Amazing, wouldn't believe it if I hadn't seen it. 8O


----------



## coppo (May 27, 2009)

Yes great film and skill.

Paul.


----------



## Revise (May 13, 2012)

> *Thank you for not trying this at home*


Somehow I don't think I will try this at home


----------



## cabby (May 14, 2005)

All depends on what you mean by a woosie. Do you mean an effeminate person, gay,or a scaredy cat.

cabby


----------



## rayrecrok (Nov 21, 2008)

cabby said:


> All depends on what you mean by a woosie. Do you mean an effeminate person, gay,or a scaredy cat.
> 
> cabby


Yes... Allegedly :lol:

Ray.


----------



## cabby (May 14, 2005)

Was this because he pranced around the forest at all sorts of odd hours.
But then there is the argument that he made Marion. Was little john anything to do with this.


cabby


----------



## nicholsong (May 26, 2009)

Ray

Thanks.

I was so amazed by it that I went back to check that it could not ave been faked, but we had actually been shown firing and hitting the target in real time.
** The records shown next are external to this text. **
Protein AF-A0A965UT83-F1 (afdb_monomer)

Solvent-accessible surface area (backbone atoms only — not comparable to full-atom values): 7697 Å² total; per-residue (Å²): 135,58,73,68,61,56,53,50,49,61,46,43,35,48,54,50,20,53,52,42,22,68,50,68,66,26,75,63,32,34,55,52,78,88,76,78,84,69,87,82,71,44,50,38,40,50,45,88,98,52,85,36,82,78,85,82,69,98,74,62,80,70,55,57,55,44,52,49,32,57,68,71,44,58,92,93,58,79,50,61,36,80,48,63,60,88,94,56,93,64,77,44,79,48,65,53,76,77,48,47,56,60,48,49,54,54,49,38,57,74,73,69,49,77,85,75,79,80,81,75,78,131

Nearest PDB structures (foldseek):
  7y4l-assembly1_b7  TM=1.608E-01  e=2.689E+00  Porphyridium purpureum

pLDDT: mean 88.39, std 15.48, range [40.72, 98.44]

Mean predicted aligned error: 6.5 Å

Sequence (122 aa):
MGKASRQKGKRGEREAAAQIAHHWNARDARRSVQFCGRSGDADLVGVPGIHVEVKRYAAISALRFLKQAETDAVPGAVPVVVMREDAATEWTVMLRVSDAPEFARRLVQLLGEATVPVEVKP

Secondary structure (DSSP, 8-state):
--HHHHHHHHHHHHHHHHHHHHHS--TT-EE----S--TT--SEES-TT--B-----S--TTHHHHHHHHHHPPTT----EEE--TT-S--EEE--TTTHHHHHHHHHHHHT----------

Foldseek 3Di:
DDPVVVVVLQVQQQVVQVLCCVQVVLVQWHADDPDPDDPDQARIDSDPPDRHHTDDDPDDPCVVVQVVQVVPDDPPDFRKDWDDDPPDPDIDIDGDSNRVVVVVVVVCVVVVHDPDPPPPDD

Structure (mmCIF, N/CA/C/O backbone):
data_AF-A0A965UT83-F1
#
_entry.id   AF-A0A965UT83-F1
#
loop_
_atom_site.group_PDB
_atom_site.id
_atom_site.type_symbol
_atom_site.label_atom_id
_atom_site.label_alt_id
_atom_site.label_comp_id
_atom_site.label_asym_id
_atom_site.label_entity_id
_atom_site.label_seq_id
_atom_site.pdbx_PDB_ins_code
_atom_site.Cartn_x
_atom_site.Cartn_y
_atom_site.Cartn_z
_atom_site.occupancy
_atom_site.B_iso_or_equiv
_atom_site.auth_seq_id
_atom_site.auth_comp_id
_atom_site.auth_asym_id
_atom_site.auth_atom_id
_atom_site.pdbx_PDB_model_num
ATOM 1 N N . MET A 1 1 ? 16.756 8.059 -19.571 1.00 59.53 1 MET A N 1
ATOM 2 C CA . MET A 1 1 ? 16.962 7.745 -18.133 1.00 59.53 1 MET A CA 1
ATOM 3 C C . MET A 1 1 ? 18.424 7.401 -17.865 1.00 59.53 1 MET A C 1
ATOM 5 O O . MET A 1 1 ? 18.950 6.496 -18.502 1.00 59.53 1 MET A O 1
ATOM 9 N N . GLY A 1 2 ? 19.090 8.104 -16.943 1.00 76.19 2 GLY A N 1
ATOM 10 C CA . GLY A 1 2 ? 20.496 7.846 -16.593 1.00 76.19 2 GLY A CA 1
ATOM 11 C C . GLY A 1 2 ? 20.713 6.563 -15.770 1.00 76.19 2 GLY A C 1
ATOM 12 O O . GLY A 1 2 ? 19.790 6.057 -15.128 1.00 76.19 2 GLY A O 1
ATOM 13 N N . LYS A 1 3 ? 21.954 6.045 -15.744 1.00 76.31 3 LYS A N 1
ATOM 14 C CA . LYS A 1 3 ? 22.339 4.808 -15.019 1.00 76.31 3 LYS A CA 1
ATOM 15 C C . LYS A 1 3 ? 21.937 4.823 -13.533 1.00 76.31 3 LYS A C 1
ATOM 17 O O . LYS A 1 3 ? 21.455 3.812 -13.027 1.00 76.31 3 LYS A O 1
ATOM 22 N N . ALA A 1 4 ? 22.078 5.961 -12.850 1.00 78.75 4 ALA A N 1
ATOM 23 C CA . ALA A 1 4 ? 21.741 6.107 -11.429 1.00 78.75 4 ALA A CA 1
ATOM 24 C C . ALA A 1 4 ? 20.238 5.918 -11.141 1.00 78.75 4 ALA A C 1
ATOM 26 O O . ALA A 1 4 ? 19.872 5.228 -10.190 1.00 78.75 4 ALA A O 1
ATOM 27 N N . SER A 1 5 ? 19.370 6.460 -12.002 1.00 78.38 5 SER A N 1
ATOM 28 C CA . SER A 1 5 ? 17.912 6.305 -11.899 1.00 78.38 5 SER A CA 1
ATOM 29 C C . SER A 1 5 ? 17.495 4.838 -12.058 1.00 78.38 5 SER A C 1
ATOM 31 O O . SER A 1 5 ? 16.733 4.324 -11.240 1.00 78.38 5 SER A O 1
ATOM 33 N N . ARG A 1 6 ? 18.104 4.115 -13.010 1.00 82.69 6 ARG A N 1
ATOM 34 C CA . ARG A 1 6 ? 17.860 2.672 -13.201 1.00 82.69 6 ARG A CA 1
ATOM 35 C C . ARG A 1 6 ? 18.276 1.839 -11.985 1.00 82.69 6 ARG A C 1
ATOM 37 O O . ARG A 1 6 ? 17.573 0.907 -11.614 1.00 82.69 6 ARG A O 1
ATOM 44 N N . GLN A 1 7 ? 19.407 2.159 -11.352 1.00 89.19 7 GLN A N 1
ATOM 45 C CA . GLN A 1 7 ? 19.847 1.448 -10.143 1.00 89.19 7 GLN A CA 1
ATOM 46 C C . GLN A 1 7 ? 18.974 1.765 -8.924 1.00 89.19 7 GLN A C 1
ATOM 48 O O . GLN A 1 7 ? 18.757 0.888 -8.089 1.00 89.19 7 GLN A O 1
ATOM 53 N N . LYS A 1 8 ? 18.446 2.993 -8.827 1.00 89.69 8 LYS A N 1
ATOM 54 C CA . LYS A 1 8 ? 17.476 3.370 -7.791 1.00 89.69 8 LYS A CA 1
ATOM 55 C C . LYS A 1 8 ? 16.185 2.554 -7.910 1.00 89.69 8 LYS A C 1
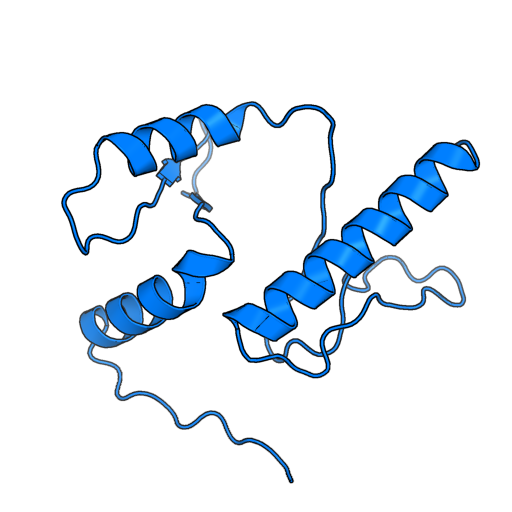ATOM 57 O O . LYS A 1 8 ? 15.758 2.014 -6.895 1.00 89.69 8 LYS A O 1
ATOM 62 N N . GLY A 1 9 ? 15.629 2.419 -9.120 1.00 90.88 9 GLY A N 1
ATOM 63 C CA . GLY A 1 9 ? 14.446 1.581 -9.378 1.00 90.88 9 GLY A CA 1
ATOM 64 C C . GLY A 1 9 ? 14.673 0.133 -8.944 1.00 90.88 9 GLY A C 1
ATOM 65 O O . GLY A 1 9 ? 14.043 -0.341 -8.005 1.00 90.88 9 GLY A O 1
ATOM 66 N N . LYS A 1 10 ? 15.738 -0.494 -9.465 1.00 92.31 10 LYS A N 1
ATOM 67 C CA . LYS A 1 10 ? 16.111 -1.879 -9.118 1.00 92.31 10 LYS A CA 1
ATOM 68 C C . LYS A 1 10 ? 16.353 -2.127 -7.628 1.00 92.31 10 LYS A C 1
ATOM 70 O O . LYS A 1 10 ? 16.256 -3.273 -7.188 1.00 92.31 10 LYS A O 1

Makes a Taser look like a toy pistol.

Geoff


----------



## nicholsong (May 26, 2009)

Of course the video should have been entitled ....

Wait for it .....

"GRAND LARSENY"

Boom, Boom!


----------



## cabby (May 14, 2005)

I take it no Foxes were hurt in this Geoff. :lol: :lol: 


cabby


----------



## raynipper (Aug 4, 2008)

WOW.
And I was an archer 60 years ago.

Ray.


----------



## nicholsong (May 26, 2009)

Several times I have wished my 'Cupid' could have been so accurate :roll: :lol:


----------



## daffodil (Aug 7, 2014)

I BOW to his superior skill 

 

I am all a quiver :lol: :lol: 

has he appeared on the ARCHERS 

:roll: :roll:


----------



## cabby (May 14, 2005)

Did you change your name then Ray. :roll: :roll: 

cabby


----------